What you need to do
Repeat the lines from the line with "ATOM 58 C CA" to the line with "ATOM 87 O O" in the listing below, keeping both end lines and adding nothing.

++++++++++++++++++++

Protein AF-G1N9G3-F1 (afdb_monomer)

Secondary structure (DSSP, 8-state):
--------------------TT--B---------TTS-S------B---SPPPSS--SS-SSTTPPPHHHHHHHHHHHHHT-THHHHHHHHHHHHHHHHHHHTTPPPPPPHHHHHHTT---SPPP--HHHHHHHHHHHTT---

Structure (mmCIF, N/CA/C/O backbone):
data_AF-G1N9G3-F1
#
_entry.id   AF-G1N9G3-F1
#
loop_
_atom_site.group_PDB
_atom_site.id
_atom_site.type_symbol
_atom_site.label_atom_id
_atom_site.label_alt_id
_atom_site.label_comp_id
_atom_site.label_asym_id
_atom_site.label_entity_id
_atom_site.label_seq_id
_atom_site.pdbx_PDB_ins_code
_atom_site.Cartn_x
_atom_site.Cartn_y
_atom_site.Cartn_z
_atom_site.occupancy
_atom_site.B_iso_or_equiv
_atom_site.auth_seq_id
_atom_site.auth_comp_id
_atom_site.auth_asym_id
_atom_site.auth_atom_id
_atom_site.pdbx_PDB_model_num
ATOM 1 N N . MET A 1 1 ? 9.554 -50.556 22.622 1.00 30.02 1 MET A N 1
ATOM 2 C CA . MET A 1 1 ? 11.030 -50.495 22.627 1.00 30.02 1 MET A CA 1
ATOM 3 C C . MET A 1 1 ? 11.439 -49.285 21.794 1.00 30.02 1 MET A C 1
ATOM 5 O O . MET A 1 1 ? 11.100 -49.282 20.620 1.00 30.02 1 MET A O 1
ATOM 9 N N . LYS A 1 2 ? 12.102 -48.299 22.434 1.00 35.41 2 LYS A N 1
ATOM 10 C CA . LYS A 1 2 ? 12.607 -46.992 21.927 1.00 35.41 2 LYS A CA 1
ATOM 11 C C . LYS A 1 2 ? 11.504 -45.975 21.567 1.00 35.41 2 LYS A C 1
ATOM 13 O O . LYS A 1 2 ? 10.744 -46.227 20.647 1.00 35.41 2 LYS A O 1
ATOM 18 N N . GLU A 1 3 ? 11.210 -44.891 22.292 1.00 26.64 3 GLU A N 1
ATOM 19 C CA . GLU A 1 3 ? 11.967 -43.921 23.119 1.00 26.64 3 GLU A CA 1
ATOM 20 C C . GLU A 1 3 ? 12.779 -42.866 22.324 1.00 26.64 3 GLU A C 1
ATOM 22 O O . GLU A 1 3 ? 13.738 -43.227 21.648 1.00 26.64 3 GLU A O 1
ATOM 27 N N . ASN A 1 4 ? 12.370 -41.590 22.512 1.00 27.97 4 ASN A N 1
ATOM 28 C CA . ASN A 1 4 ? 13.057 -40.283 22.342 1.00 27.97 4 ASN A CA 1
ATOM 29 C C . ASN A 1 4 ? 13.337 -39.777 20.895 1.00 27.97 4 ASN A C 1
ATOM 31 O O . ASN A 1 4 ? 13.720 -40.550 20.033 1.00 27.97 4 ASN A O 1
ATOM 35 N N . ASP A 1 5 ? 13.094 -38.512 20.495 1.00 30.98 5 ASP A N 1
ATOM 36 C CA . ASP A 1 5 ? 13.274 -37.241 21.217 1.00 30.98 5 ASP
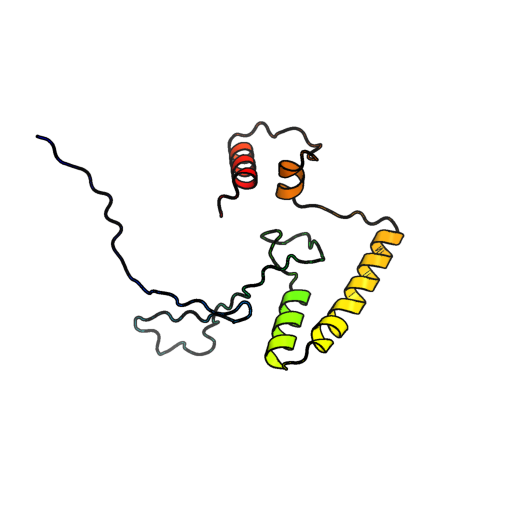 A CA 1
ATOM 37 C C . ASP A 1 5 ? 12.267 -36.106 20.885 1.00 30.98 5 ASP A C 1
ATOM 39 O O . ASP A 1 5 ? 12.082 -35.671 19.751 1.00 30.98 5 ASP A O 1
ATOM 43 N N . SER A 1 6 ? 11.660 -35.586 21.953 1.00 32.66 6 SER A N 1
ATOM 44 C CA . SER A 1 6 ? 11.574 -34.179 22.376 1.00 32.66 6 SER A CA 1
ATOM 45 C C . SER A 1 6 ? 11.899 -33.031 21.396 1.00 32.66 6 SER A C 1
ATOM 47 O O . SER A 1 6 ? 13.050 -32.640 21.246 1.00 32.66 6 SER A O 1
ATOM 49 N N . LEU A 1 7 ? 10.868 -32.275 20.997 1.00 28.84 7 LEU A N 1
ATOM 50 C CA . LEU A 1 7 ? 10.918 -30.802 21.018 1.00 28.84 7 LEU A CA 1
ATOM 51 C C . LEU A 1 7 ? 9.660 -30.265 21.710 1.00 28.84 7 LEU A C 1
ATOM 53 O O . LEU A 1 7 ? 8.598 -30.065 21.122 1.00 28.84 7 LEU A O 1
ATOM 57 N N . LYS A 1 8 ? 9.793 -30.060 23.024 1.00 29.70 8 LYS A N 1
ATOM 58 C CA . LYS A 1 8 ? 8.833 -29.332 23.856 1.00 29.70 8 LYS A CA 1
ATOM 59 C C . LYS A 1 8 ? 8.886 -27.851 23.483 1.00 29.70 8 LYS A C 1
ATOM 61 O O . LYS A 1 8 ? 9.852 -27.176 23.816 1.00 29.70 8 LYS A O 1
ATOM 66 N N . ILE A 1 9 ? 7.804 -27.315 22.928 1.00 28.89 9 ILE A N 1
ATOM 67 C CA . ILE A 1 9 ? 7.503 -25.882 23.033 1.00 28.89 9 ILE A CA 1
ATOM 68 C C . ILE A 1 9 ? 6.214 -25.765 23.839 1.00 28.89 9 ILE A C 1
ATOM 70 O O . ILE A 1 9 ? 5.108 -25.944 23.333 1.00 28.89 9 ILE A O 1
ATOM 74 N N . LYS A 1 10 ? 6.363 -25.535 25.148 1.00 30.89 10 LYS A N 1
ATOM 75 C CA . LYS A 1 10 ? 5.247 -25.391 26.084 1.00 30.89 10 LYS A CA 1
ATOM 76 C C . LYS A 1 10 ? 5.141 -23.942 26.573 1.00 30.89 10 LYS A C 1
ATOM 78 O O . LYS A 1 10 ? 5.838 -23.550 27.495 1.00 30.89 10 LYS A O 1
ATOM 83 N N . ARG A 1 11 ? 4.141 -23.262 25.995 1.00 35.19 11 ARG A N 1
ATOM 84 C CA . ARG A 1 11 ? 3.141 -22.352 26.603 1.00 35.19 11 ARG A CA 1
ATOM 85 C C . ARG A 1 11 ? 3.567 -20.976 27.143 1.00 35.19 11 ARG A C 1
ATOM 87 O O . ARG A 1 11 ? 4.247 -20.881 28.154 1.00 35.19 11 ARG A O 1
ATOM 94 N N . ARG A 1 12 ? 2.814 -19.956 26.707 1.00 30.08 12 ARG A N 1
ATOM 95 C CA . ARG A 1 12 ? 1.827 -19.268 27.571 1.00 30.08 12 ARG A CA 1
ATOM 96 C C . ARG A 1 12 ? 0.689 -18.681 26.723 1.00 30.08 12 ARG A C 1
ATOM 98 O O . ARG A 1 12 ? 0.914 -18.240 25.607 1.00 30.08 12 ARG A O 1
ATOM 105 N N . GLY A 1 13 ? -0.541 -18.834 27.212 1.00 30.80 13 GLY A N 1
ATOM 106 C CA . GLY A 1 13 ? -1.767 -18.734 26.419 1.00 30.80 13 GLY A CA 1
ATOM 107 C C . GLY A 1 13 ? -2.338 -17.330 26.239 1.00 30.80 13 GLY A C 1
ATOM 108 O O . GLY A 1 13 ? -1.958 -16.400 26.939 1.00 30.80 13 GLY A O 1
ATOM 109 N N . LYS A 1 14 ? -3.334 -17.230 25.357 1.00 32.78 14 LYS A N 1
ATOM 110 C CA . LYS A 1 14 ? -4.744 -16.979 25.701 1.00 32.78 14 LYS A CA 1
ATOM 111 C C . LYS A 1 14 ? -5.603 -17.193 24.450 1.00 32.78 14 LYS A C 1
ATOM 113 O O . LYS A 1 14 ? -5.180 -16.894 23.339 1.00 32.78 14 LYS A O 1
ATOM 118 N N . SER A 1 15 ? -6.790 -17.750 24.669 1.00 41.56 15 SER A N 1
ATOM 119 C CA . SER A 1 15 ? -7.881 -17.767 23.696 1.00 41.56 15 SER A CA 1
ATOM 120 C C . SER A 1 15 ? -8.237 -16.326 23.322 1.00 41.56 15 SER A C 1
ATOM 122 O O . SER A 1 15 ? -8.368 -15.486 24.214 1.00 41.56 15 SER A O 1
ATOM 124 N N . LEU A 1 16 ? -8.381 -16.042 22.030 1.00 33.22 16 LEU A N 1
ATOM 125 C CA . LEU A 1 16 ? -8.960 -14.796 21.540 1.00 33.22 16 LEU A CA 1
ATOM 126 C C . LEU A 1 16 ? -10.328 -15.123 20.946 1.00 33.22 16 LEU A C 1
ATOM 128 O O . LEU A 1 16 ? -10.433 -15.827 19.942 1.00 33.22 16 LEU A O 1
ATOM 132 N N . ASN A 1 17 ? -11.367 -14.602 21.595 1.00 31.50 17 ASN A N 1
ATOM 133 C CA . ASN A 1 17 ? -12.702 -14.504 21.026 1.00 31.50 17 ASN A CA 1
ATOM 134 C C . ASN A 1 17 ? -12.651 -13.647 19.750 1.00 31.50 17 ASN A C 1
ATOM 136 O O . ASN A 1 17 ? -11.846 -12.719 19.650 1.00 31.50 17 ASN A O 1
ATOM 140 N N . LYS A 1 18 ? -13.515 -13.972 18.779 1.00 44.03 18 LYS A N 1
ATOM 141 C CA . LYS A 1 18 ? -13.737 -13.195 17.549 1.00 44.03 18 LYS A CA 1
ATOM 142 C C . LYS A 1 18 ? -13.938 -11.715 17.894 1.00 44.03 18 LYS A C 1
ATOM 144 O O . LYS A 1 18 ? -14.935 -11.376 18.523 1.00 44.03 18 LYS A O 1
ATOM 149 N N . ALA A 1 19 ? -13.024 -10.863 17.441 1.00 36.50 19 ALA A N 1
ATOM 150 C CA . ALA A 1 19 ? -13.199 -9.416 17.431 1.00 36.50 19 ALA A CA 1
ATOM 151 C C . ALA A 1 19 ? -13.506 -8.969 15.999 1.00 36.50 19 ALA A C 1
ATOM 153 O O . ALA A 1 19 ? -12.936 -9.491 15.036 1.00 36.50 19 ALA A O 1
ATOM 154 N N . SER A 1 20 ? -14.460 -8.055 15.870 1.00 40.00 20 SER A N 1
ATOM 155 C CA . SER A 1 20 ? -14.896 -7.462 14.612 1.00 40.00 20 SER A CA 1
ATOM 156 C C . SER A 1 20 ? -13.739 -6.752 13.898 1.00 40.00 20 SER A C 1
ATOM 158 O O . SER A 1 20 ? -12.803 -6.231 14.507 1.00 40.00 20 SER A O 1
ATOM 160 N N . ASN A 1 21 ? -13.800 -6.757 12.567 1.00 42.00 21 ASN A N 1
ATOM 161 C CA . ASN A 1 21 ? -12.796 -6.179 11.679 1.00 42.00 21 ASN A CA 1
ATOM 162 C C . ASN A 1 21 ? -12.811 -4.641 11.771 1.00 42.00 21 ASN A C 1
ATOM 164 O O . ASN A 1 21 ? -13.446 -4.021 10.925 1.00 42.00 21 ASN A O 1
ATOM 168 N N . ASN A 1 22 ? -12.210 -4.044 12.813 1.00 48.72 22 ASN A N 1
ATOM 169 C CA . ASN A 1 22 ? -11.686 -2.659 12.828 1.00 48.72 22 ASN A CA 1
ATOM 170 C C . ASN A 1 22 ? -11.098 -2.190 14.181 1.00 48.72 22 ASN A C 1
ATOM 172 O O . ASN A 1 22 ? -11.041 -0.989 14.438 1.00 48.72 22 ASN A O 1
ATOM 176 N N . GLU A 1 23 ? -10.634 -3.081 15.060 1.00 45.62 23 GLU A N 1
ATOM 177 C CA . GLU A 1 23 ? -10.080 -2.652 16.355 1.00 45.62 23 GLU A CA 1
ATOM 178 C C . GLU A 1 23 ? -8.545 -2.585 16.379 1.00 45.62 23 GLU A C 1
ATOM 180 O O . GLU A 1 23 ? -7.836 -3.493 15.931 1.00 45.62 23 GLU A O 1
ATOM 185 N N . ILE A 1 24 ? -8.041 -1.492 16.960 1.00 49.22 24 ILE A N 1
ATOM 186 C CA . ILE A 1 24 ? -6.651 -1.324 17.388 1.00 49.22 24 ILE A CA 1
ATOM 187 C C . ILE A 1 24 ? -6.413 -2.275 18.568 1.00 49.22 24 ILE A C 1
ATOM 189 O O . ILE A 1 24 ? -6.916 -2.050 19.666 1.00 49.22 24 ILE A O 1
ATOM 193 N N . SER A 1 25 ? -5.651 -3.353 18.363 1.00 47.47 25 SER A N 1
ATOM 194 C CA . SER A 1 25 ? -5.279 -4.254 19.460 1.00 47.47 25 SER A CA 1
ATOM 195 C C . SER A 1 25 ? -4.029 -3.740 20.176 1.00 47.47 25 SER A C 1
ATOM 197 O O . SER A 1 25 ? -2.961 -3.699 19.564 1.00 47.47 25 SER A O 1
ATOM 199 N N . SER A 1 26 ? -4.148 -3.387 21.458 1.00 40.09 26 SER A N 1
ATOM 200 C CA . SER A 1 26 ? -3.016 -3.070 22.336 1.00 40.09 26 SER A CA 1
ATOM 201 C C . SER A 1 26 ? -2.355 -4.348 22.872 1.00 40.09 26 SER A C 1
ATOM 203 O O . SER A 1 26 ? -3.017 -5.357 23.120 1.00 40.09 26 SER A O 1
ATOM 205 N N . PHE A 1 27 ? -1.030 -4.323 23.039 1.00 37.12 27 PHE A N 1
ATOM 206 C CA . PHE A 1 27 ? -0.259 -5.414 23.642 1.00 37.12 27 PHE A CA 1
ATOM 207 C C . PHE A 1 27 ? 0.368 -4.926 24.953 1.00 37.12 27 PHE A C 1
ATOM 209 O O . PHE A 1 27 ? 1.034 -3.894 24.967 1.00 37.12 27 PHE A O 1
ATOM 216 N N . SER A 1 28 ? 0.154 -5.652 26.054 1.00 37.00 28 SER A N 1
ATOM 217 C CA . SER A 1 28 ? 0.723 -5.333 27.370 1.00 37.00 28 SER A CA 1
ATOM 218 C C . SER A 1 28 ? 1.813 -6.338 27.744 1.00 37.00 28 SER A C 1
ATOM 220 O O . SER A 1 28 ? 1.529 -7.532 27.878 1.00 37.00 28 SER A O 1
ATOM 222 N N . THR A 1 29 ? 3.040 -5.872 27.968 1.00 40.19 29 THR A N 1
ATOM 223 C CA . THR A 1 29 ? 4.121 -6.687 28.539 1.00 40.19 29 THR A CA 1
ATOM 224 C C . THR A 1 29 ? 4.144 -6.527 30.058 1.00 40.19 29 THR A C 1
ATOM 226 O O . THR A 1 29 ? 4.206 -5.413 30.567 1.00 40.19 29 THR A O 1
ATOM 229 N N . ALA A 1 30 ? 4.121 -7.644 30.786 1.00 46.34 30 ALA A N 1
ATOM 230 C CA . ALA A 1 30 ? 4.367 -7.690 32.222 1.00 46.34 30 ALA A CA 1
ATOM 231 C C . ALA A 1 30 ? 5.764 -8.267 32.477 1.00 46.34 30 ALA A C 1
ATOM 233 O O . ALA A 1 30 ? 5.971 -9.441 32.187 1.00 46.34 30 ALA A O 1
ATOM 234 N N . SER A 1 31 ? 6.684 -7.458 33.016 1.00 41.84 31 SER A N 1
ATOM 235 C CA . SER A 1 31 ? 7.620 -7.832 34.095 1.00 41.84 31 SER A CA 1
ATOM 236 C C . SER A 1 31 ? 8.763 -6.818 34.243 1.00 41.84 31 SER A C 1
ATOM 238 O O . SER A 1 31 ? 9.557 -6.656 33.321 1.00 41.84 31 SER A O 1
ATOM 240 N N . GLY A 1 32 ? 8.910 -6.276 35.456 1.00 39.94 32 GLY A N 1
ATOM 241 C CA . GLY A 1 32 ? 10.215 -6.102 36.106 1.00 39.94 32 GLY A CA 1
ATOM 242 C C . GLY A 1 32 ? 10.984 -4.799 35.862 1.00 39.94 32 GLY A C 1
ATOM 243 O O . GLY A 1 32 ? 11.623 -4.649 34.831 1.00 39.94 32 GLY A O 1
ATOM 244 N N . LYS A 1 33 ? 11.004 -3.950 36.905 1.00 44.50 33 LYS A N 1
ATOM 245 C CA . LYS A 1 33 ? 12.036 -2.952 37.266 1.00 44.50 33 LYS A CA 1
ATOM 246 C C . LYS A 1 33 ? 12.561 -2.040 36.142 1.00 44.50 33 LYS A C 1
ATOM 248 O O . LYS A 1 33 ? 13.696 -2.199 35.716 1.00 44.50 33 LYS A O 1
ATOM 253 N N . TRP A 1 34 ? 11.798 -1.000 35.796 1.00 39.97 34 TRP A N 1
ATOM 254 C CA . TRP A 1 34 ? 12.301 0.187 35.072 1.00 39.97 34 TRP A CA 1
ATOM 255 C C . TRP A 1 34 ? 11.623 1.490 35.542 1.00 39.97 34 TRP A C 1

++++++++++++++++++++

Worked solution
ATOM 58 C CA . LYS A 1 8 ? 8.833 -29.332 23.856 1.00 29.70 8 LYS A CA 1
ATOM 59 C C . LYS A 1 8 ? 8.886 -27.851 23.483 1.00 29.70 8 LYS A C 1
ATOM 61 O O . LYS A 1 8 ? 9.852 -27.176 23.816 1.00 29.70 8 LYS A O 1
ATOM 66 N N . ILE A 1 9 ? 7.804 -27.315 22.928 1.00 28.89 9 ILE A N 1
ATOM 67 C CA . ILE A 1 9 ? 7.503 -25.882 23.033 1.00 28.89 9 ILE A CA 1
ATOM 68 C C . ILE A 1 9 ? 6.214 -25.765 23.839 1.00 28.89 9 ILE A C 1
ATOM 70 O O . ILE A 1 9 ? 5.108 -25.944 23.333 1.00 28.89 9 ILE A O 1
ATOM 74 N N . LYS A 1 10 ? 6.363 -25.535 25.148 1.00 30.89 10 LYS A N 1
ATOM 75 C CA . LYS A 1 10 ? 5.247 -25.391 26.084 1.00 30.89 10 LYS A CA 1
ATOM 76 C C . LYS A 1 10 ? 5.141 -23.942 26.573 1.00 30.89 10 LYS A C 1
ATOM 78 O O . LYS A 1 10 ? 5.838 -23.550 27.495 1.00 30.89 10 LYS A O 1
ATOM 83 N N . ARG A 1 11 ? 4.141 -23.262 25.995 1.00 35.19 11 ARG A N 1
ATOM 84 C CA . ARG A 1 11 ? 3.141 -22.352 26.603 1.00 35.19 11 ARG A CA 1
ATOM 85 C C . ARG A 1 11 ? 3.567 -20.976 27.143 1.00 35.19 11 ARG A C 1
ATOM 87 O O . ARG A 1 11 ? 4.247 -20.881 28.154 1.00 35.19 11 ARG A O 1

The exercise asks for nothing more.